Among the evidence Texas has handed over in the case is a redacted laboratory sheet detailing the potency and sterility testing it conducted on compounded pentobarbital it received this April. The “use by date” assigned after the test was 9 February 2016.

But a pharmaceutical expert witness cited by lawyers for three death row prisoners argues the “beyond use date” for compounded preparations is usually much shorter under accepted scientific guidelines: 24 hours if it is stored at room temperature, and three days if it is kept refrigerated. If the drug is kept in a frozen, solid, state, it can last for 45 days.

While the compounded pentobarbital is tested once before its delivery to the Texas prison system, the state requires no additional testing before using it, and no autopsy after a prisoner is put to death.

Texas provided the purchase and compounding dates after the lawyer’s requests were supported by federal district judge Lynn Hughes, but has balked at handing over other details. It also asked to have the case dismissed. But Judge Hughes made clear his desire to push ahead.

“I’m not unraveling this. We have a real problem,” said Hughes during a hearing last month. “[I]t is important to the Court, to the rule of law, to the public perception of the State of Texas and this process, and the claimants that we address the real issues and know what’s going on.”

Texas does not require officials to announce changes to its execution protocol. In 2012, officials switched to using pentobarbital provided by an unregulated compounding pharmacy instead of its FDA approved manufacturer. But the protocol still says “[t]he lethal injection drug shall be mixed and syringes shall be prepared by the members of the drugs team”.

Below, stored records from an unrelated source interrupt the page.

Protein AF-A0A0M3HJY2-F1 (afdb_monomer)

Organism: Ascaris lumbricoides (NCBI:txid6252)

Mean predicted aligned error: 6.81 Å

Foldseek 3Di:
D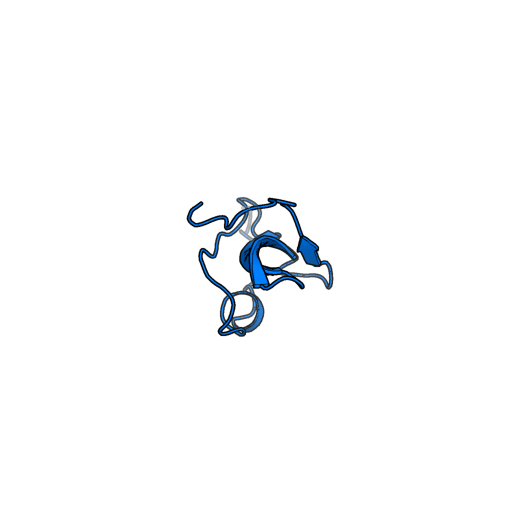DDDDDDDQDCCVQPVDPQWDQWDADPVRQKIWTWGQDPVGATFIKIDGSPDGDIDTPDDDPHHPPHD

pLDDT: mean 81.68, std 9.28, range [50.75, 91.31]

Secondary structure (DSSP, 8-state):
-PPP---PPPHHHHHS-TT-EEEEE-TTSSEEEEEEE-TTS-EEEEEEESSSS-EEE----SS-----

Structure (mmCIF, N/CA/C/O backbone):
data_AF-A0A0M3HJY2-F1
#
_entry.id   AF-A0A0M3HJY2-F1
#
loop_
_atom_site.group_PDB
_atom_site.id
_atom_site.type_symbol
_atom_site.label_ato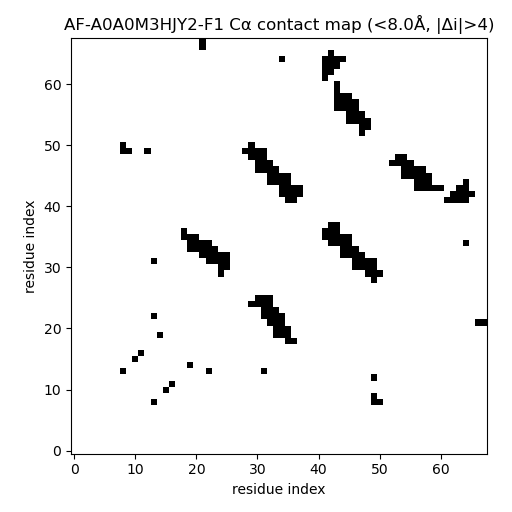m_id
_atom_site.label_alt_id
_atom_site.label_comp_id
_atom_site.label_asym_id
_atom_site.label_entity_id
_atom_site.label_seq_id
_atom_site.pdbx_PDB_ins_code
_atom_site.Cartn_x
_atom_site.Cartn_y
_atom_site.Cartn_z
_atom_site.occupancy
_atom_site.B_iso_or_equiv
_atom_site.auth_seq_id
_atom_site.auth_comp_id
_atom_site.auth_asym_id
_atom_site.auth_atom_id
_atom_site.pdbx_PDB_model_num
ATOM 1 N N . MET A 1 1 ? 14.157 9.489 -30.733 1.00 56.03 1 MET A N 1
ATOM 2 C CA . MET A 1 1 ? 13.332 8.343 -30.286 1.00 56.03 1 MET A CA 1
ATOM 3 C C . MET A 1 1 ? 13.512 8.208 -28.788 1.00 56.03 1 MET A C 1
ATOM 5 O O . MET A 1 1 ? 14.630 7.961 -28.362 1.00 56.03 1 MET A O 1
ATOM 9 N N . GLY A 1 2 ? 12.467 8.467 -28.002 1.00 69.12 2 GLY A N 1
ATOM 10 C CA . GLY A 1 2 ? 12.488 8.225 -26.558 1.00 69.12 2 GLY A CA 1
ATOM 11 C C . GLY A 1 2 ? 12.011 6.805 -26.271 1.00 69.12 2 GLY A C 1
ATOM 12 O O . GLY A 1 2 ? 11.019 6.369 -26.850 1.00 69.12 2 GLY A O 1
ATOM 13 N N . TYR A 1 3 ? 12.726 6.080 -25.422 1.00 70.00 3 TYR A N 1
ATOM 14 C CA . TYR A 1 3 ? 12.315 4.773 -24.914 1.00 70.00 3 TYR A CA 1
ATOM 15 C C . TYR A 1 3 ? 11.563 4.972 -23.598 1.00 70.00 3 TYR A C 1
ATOM 17 O O . TYR A 1 3 ? 12.026 5.692 -22.713 1.00 70.00 3 TYR A O 1
ATOM 25 N N . ILE A 1 4 ? 10.397 4.339 -23.475 1.00 71.38 4 ILE A N 1
ATOM 26 C CA . ILE A 1 4 ? 9.641 4.302 -22.222 1.00 71.38 4 ILE A CA 1
ATOM 27 C C . ILE A 1 4 ? 10.353 3.307 -21.304 1.00 71.38 4 ILE A C 1
ATOM 29 O O . ILE A 1 4 ? 10.508 2.136 -21.653 1.00 71.38 4 ILE A O 1
ATOM 33 N N . ARG A 1 5 ? 10.821 3.777 -20.145 1.00 72.38 5 ARG A N 1
ATOM 34 C CA . ARG A 1 5 ? 11.404 2.918 -19.112 1.00 72.38 5 ARG A CA 1
ATOM 35 C C . ARG A 1 5 ? 10.269 2.430 -18.216 1.00 72.38 5 ARG A C 1
ATOM 37 O O . ARG A 1 5 ? 9.694 3.222 -17.479 1.00 72.38 5 ARG A O 1
ATOM 44 N N . CYS A 1 6 ? 9.936 1.148 -18.313 1.00 73.12 6 CYS A N 1
ATOM 45 C CA . CYS A 1 6 ? 8.985 0.497 -17.416 1.00 73.12 6 CYS A CA 1
ATOM 46 C C . CYS A 1 6 ? 9.754 -0.345 -16.400 1.00 73.12 6 CYS A C 1
ATOM 48 O O . CYS A 1 6 ? 10.566 -1.187 -16.781 1.00 73.12 6 CYS A O 1
ATOM 50 N N . GLU A 1 7 ? 9.478 -0.128 -15.120 1.00 79.38 7 GLU A N 1
ATOM 51 C CA . GLU A 1 7 ? 9.956 -0.972 -14.028 1.00 79.38 7 GLU A CA 1
ATOM 52 C C . GLU A 1 7 ? 8.758 -1.746 -13.471 1.00 79.38 7 GLU A C 1
ATOM 54 O O . GLU A 1 7 ? 7.671 -1.193 -13.298 1.00 79.38 7 GLU A O 1
ATOM 59 N N . LEU A 1 8 ? 8.927 -3.054 -13.267 1.00 83.31 8 LEU A N 1
ATOM 60 C CA . LEU A 1 8 ? 7.870 -3.902 -12.724 1.00 83.31 8 LEU A CA 1
ATOM 61 C C . LEU A 1 8 ? 7.793 -3.706 -11.212 1.00 83.31 8 LEU A C 1
ATOM 63 O O . LEU A 1 8 ? 8.792 -3.877 -10.515 1.00 83.31 8 LEU A O 1
ATOM 67 N N . ILE A 1 9 ? 6.597 -3.411 -10.707 1.00 83.19 9 ILE A N 1
ATOM 68 C CA . ILE A 1 9 ? 6.342 -3.397 -9.266 1.00 83.19 9 ILE A CA 1
ATOM 69 C C . ILE A 1 9 ? 6.271 -4.854 -8.788 1.00 83.19 9 ILE A C 1
ATOM 71 O O . ILE A 1 9 ? 5.489 -5.630 -9.352 1.00 83.19 9 ILE A O 1
ATOM 75 N N . PRO A 1 10 ? 7.064 -5.260 -7.778 1.00 85.44 10 PRO A N 1
ATOM 76 C CA . PRO A 1 10 ? 7.026 -6.621 -7.262 1.00 85.44 10 PRO A CA 1
ATOM 77 C C . PRO A 1 10 ? 5.616 -7.020 -6.826 1.00 85.44 10 PRO A C 1
ATOM 79 O O . PRO A 1 10 ? 4.915 -6.250 -6.169 1.00 85.44 10 PRO A O 1
ATOM 82 N N . ARG A 1 11 ? 5.207 -8.254 -7.142 1.00 84.19 11 ARG A N 1
ATOM 83 C CA . ARG A 1 11 ? 3.886 -8.765 -6.752 1.00 84.19 11 ARG A CA 1
ATOM 84 C C . ARG A 1 11 ? 3.660 -8.642 -5.248 1.00 84.19 11 ARG A C 1
ATOM 86 O O . ARG A 1 11 ? 2.558 -8.300 -4.848 1.00 84.19 11 ARG A O 1
ATOM 93 N N . ASP A 1 12 ? 4.687 -8.876 -4.439 1.00 83.94 12 ASP A N 1
ATOM 94 C CA . ASP A 1 12 ? 4.562 -8.876 -2.981 1.00 83.94 12 ASP A CA 1
ATOM 95 C C . ASP A 1 12 ? 4.276 -7.482 -2.402 1.00 83.94 12 ASP A C 1
ATOM 97 O O . ASP A 1 12 ? 3.634 -7.370 -1.361 1.00 83.94 12 ASP A O 1
ATOM 101 N N . VAL A 1 13 ? 4.667 -6.418 -3.111 1.00 81.94 13 VAL A N 1
ATOM 102 C CA . VAL A 1 13 ? 4.337 -5.029 -2.754 1.00 81.94 13 VAL A CA 1
ATOM 103 C C . VAL A 1 13 ? 2.841 -4.761 -2.933 1.00 81.94 13 VAL A C 1
ATOM 105 O O . VAL A 1 13 ? 2.230 -4.108 -2.093 1.00 81.94 13 VAL A O 1
ATOM 108 N N . LEU A 1 14 ? 2.249 -5.275 -4.016 1.00 79.69 14 LEU A N 1
ATOM 109 C CA . LEU A 1 14 ? 0.839 -5.050 -4.349 1.00 79.69 14 LEU A CA 1
ATOM 110 C C . LEU A 1 14 ? -0.097 -6.099 -3.743 1.00 79.69 14 LEU A C 1
ATOM 112 O O . LEU A 1 14 ? -1.242 -5.802 -3.464 1.00 79.69 14 LEU A O 1
ATOM 116 N N . PHE A 1 15 ? 0.346 -7.339 -3.577 1.00 81.00 15 PHE A N 1
ATOM 117 C CA . PHE A 1 15 ? -0.529 -8.479 -3.282 1.00 81.00 15 PHE A CA 1
ATOM 118 C C . PHE A 1 15 ? 0.097 -9.485 -2.310 1.00 81.00 15 PHE A C 1
ATOM 120 O O . PHE A 1 15 ? -0.438 -10.579 -2.141 1.00 81.00 15 PHE A O 1
ATOM 127 N N . GLY A 1 16 ? 1.243 -9.168 -1.701 1.00 80.38 16 GLY A N 1
ATOM 128 C CA . GLY A 1 16 ? 1.940 -10.083 -0.788 1.00 80.38 16 GLY A CA 1
ATOM 129 C C . GLY A 1 16 ? 1.298 -10.185 0.593 1.00 80.38 16 GLY A C 1
ATOM 130 O O . GLY 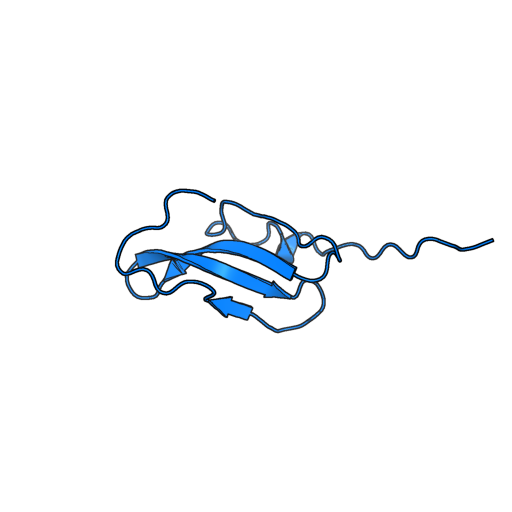A 1 16 ? 1.661 -11.058 1.379 1.00 80.38 16 GLY A O 1
ATOM 131 N N . ARG A 1 17 ? 0.346 -9.301 0.897 1.00 80.94 17 ARG A N 1
ATOM 132 C CA . ARG A 1 17 ? -0.296 -9.176 2.201 1.00 80.94 17 ARG A CA 1
ATOM 133 C C . ARG A 1 17 ? -1.802 -9.351 2.082 1.00 80.94 17 ARG A C 1
ATOM 135 O O . ARG A 1 17 ? -2.448 -8.730 1.245 1.00 80.94 17 ARG A O 1
ATOM 142 N N . ASN A 1 18 ? -2.345 -10.244 2.906 1.00 83.88 18 ASN A N 1
ATOM 143 C CA . ASN A 1 18 ? -3.768 -10.590 2.919 1.00 83.88 18 ASN A CA 1
ATOM 144 C C . ASN A 1 18 ? -4.628 -9.564 3.670 1.00 83.88 18 ASN A C 1
ATOM 146 O O . ASN A 1 18 ? -5.849 -9.597 3.553 1.00 83.88 18 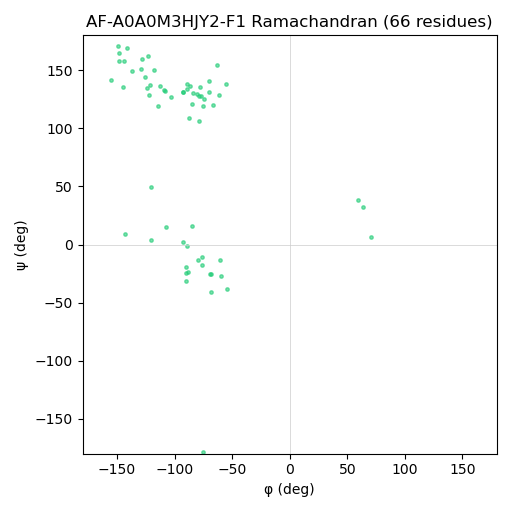ASN A O 1
ATOM 150 N N . ASP A 1 19 ? -3.994 -8.678 4.431 1.00 84.62 19 ASP A N 1
ATOM 151 C CA . ASP A 1 19 ? -4.617 -7.596 5.185 1.00 84.62 19 ASP A CA 1
ATOM 152 C C . ASP A 1 19 ? -4.665 -6.273 4.407 1.00 84.62 19 ASP A C 1
ATOM 154 O O . ASP A 1 19 ? -5.142 -5.270 4.930 1.00 84.62 19 ASP A O 1
ATOM 158 N N . TYR A 1 20 ? -4.201 -6.264 3.153 1.00 86.81 20 TYR A N 1
ATOM 159 C CA . TYR A 1 20 ? -4.341 -5.124 2.252 1.00 86.81 20 TYR A CA 1
ATOM 160 C C . TYR A 1 20 ? -5.678 -5.186 1.515 1.00 86.81 20 TYR A C 1
ATOM 162 O O . TYR A 1 20 ? -6.074 -6.220 0.976 1.00 86.81 20 TYR A O 1
ATOM 170 N N . SER A 1 21 ? -6.352 -4.045 1.421 1.00 87.31 21 SER A N 1
ATOM 171 C CA . SER A 1 21 ? -7.539 -3.865 0.581 1.00 87.31 21 SER A CA 1
ATOM 172 C C . SER A 1 21 ? -7.534 -2.482 -0.076 1.00 87.31 21 SER A C 1
ATOM 174 O O . SER A 1 21 ? -6.697 -1.646 0.252 1.00 87.31 21 SER A O 1
ATOM 176 N N . GLY A 1 22 ? -8.420 -2.232 -1.048 1.00 85.94 22 GLY A N 1
ATOM 177 C CA . GLY A 1 22 ? -8.561 -0.898 -1.662 1.00 85.94 22 GLY A CA 1
ATOM 178 C C . GLY A 1 22 ? -7.281 -0.361 -2.317 1.00 85.94 22 GLY A C 1
ATOM 179 O O . GLY A 1 22 ? -6.966 0.816 -2.185 1.00 85.94 22 GLY A O 1
ATOM 180 N N . ILE A 1 23 ? -6.515 -1.238 -2.967 1.00 88.38 23 ILE A N 1
ATOM 181 C CA . ILE A 1 23 ? -5.173 -0.925 -3.463 1.00 88.38 23 ILE A CA 1
ATOM 182 C C . ILE A 1 23 ? -5.246 0.046 -4.641 1.00 88.38 23 ILE A C 1
ATOM 184 O O . ILE A 1 23 ? -5.981 -0.187 -5.601 1.00 88.38 23 ILE A O 1
ATOM 188 N N . SER A 1 24 ? -4.442 1.104 -4.587 1.00 89.00 24 SER A N 1
ATOM 189 C CA . SER A 1 24 ? -4.325 2.114 -5.635 1.00 89.00 24 SER A CA 1
ATOM 190 C C . SER A 1 24 ? -2.865 2.492 -5.868 1.00 89.00 24 SER A C 1
ATOM 192 O O . SER A 1 24 ? -2.046 2.446 -4.951 1.00 89.00 24 SER A O 1
ATOM 194 N N . LEU A 1 25 ? -2.532 2.865 -7.101 1.00 88.81 25 LEU A N 1
ATOM 195 C CA . LEU A 1 25 ? -1.183 3.242 -7.514 1.00 88.81 25 LEU A CA 1
ATOM 196 C C . LEU A 1 25 ? -1.146 4.732 -7.868 1.00 88.81 25 LEU A C 1
ATOM 198 O O . LEU A 1 25 ? -2.033 5.228 -8.565 1.00 88.81 25 LEU A O 1
ATOM 202 N N . SER A 1 26 ? -0.111 5.445 -7.423 1.00 89.62 26 SER A N 1
ATOM 203 C CA . SER A 1 26 ? 0.121 6.830 -7.833 1.00 89.62 26 SER A CA 1
ATOM 204 C C . SER A 1 26 ? 0.396 6.932 -9.335 1.00 89.62 26 SER A C 1
ATOM 206 O O . SER A 1 26 ? 0.895 6.001 -9.965 1.00 89.62 26 SER A O 1
ATOM 208 N N . ALA A 1 27 ? 0.117 8.098 -9.922 1.00 87.62 27 ALA A N 1
ATOM 209 C CA . ALA A 1 27 ? 0.299 8.321 -11.359 1.00 87.62 27 ALA A CA 1
ATOM 210 C C . ALA A 1 27 ? 1.751 8.114 -11.838 1.00 87.62 27 ALA A C 1
ATOM 212 O O . ALA A 1 27 ? 1.974 7.764 -12.993 1.00 87.62 27 ALA A O 1
ATOM 213 N N . ASP A 1 28 ? 2.733 8.318 -10.956 1.00 87.25 28 ASP A N 1
ATOM 214 C CA . ASP A 1 28 ? 4.154 8.090 -11.232 1.00 87.25 28 ASP A CA 1
ATOM 215 C C . ASP A 1 28 ? 4.628 6.658 -10.921 1.00 87.25 28 ASP A C 1
ATOM 217 O O . ASP A 1 28 ? 5.802 6.348 -11.122 1.00 87.25 28 ASP A O 1
ATOM 221 N N . GLY A 1 29 ? 3.740 5.790 -10.425 1.00 86.25 29 GLY A N 1
ATOM 222 C CA . GLY A 1 29 ? 4.029 4.393 -10.101 1.00 86.25 29 GLY A CA 1
ATOM 223 C C . GLY A 1 29 ? 4.920 4.179 -8.876 1.00 86.25 29 GLY A C 1
ATOM 224 O O . GLY A 1 29 ? 5.318 3.044 -8.617 1.00 86.25 29 GLY A O 1
ATOM 225 N N . LYS A 1 30 ? 5.263 5.235 -8.128 1.00 87.81 30 LYS A N 1
ATOM 226 C CA . LYS A 1 30 ? 6.205 5.144 -7.000 1.00 87.81 30 LYS A CA 1
ATOM 227 C C . LYS A 1 30 ? 5.543 4.839 -5.668 1.00 87.81 30 LYS A C 1
ATOM 229 O O . LYS A 1 30 ? 6.216 4.316 -4.785 1.00 87.81 30 LYS A O 1
ATOM 234 N N . MET A 1 31 ? 4.264 5.166 -5.516 1.00 90.50 31 MET A N 1
ATOM 235 C CA . MET A 1 31 ? 3.531 5.027 -4.263 1.00 90.50 31 MET A CA 1
ATOM 236 C C . MET A 1 31 ? 2.319 4.122 -4.449 1.00 90.50 31 MET A C 1
ATOM 238 O O . MET A 1 31 ? 1.573 4.248 -5.420 1.00 90.50 31 MET A O 1
ATOM 242 N N . VAL A 1 32 ? 2.108 3.235 -3.484 1.00 90.75 32 VAL A N 1
ATOM 243 C CA . VAL A 1 32 ? 0.952 2.346 -3.394 1.00 90.75 32 VAL A CA 1
ATOM 244 C C . VAL A 1 32 ? 0.152 2.749 -2.167 1.00 90.75 32 VAL A C 1
ATOM 246 O O . VAL A 1 32 ? 0.670 2.696 -1.053 1.00 90.75 32 VAL A O 1
ATOM 249 N N . GLY A 1 33 ? -1.097 3.152 -2.375 1.00 91.12 33 GLY A N 1
ATOM 250 C CA . GLY A 1 33 ? -2.071 3.339 -1.308 1.00 91.12 33 GLY A CA 1
ATOM 251 C C . GLY A 1 33 ? -2.835 2.044 -1.053 1.00 91.12 33 GLY A C 1
ATOM 252 O O . GLY A 1 33 ? -3.223 1.370 -2.007 1.00 91.12 33 GLY A O 1
ATOM 253 N N . TYR A 1 34 ? -3.067 1.696 0.208 1.00 90.00 34 TYR A N 1
ATOM 254 C CA . TYR A 1 34 ? -3.950 0.594 0.591 1.00 90.00 34 TYR A CA 1
ATOM 255 C C . TYR A 1 34 ? -4.645 0.868 1.923 1.00 90.00 34 TYR A C 1
ATOM 257 O O . TYR A 1 34 ? -4.169 1.636 2.757 1.00 90.00 34 TYR A O 1
ATOM 265 N N . LEU A 1 35 ? -5.767 0.192 2.134 1.00 89.88 35 LEU A N 1
ATOM 266 C CA . LEU A 1 35 ? -6.475 0.138 3.402 1.00 89.88 35 LEU A CA 1
ATOM 267 C C . LEU A 1 35 ? -6.000 -1.073 4.205 1.00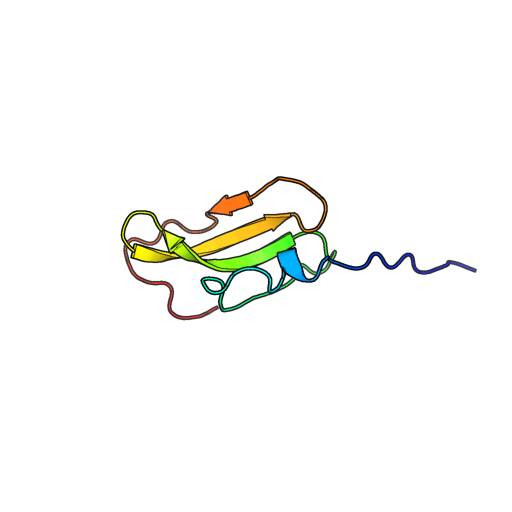 89.88 35 LEU A C 1
ATOM 269 O O . LEU A 1 35 ? -5.955 -2.189 3.677 1.00 89.88 35 LE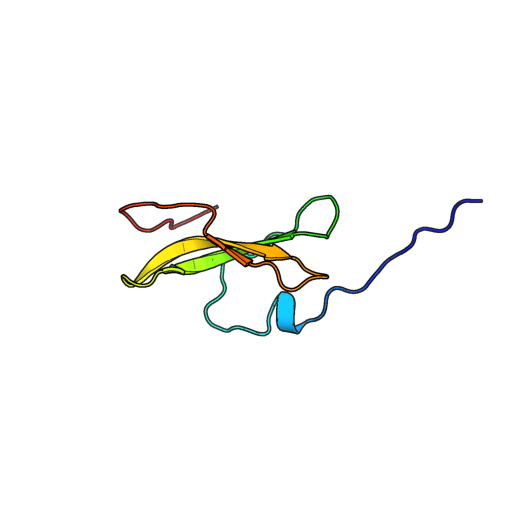U A O 1
ATOM 273 N N . ALA A 1 36 ? -5.671 -0.842 5.472 1.00 89.75 36 ALA A N 1
ATOM 274 C CA . ALA A 1 36 ? -5.343 -1.874 6.452 1.00 89.75 36 ALA A CA 1
ATOM 275 C C . ALA A 1 36 ? -5.768 -1.420 7.858 1.00 89.75 36 ALA A C 1
ATOM 277 O O . ALA A 1 36 ? -6.038 -0.239 8.084 1.00 89.75 36 ALA A O 1
ATOM 278 N N . ALA A 1 37 ? -5.821 -2.347 8.811 1.00 89.31 37 ALA A N 1
ATOM 279 C CA . ALA A 1 37 ? -6.158 -2.032 10.195 1.00 89.31 37 ALA A CA 1
ATOM 280 C C . ALA A 1 37 ? -4.966 -1.400 10.944 1.00 89.31 37 ALA A C 1
ATOM 282 O O . ALA A 1 37 ? -3.833 -1.877 10.852 1.00 89.31 37 ALA A O 1
ATOM 283 N N . ASP A 1 38 ? -5.222 -0.336 11.710 1.00 86.06 38 ASP A N 1
ATOM 284 C CA . ASP A 1 38 ? -4.250 0.275 12.618 1.00 86.06 38 ASP A CA 1
ATOM 285 C C . ASP A 1 38 ? -4.046 -0.566 13.896 1.00 86.06 38 ASP A C 1
ATOM 287 O O . ASP A 1 38 ? -4.662 -1.614 14.109 1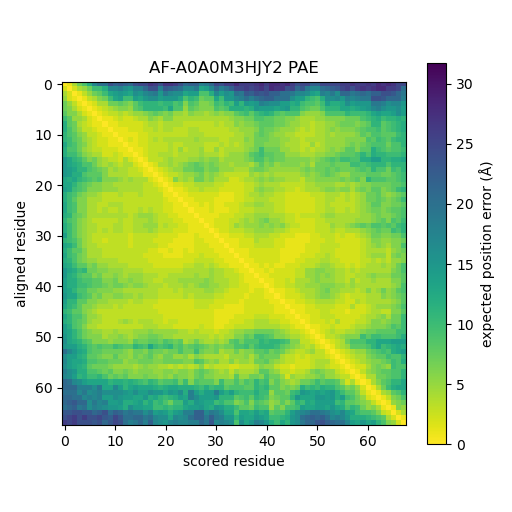.00 86.06 38 ASP A O 1
ATOM 291 N N . LYS A 1 39 ? -3.196 -0.078 14.808 1.00 88.06 39 LYS A N 1
ATOM 292 C CA . LYS A 1 39 ? -2.931 -0.725 16.108 1.00 88.06 39 LYS A CA 1
ATOM 293 C C . LYS A 1 39 ? -4.161 -0.866 17.023 1.00 88.06 39 LYS A C 1
ATOM 295 O O . LYS A 1 39 ? -4.084 -1.573 18.023 1.00 88.06 39 LYS A O 1
ATOM 300 N N . HIS A 1 40 ? -5.259 -0.177 16.718 1.00 87.75 40 HIS A N 1
ATOM 301 C CA . HIS A 1 40 ? -6.536 -0.252 17.428 1.00 87.75 40 HIS A CA 1
ATOM 302 C C . HIS A 1 40 ? -7.603 -0.991 16.609 1.00 87.75 40 HIS A C 1
ATOM 304 O O . HIS A 1 40 ? -8.784 -0.912 16.939 1.00 87.75 40 HIS A O 1
ATOM 310 N N . ASN A 1 41 ? -7.192 -1.719 15.565 1.00 86.38 41 ASN A N 1
ATOM 311 C CA . ASN A 1 41 ? -8.061 -2.485 14.683 1.00 86.38 41 ASN A CA 1
ATOM 312 C C . ASN A 1 41 ? -9.056 -1.623 13.880 1.00 86.38 41 ASN A C 1
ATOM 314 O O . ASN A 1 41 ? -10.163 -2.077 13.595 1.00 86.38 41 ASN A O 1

In the litigation underway, the state confirmed the solution is now ‘mixed’ before it is picked up somewhere in Texas and driven in an air-conditioned car to the prison.

The case could go to trial next month. It is unclear yet if the state will continue executions while the hearing is underway.

During a death row interview with The Guardian, Perry Williams, one of the plaintiffs, said he just knew the basic details about how he would be put to death for his role in the 2000 robbery and murder of a Houston medical student.

“I understand they’ll give me a lethal dosage of a cocktail that will kill me,” Williams said. “Give it to me till I die.”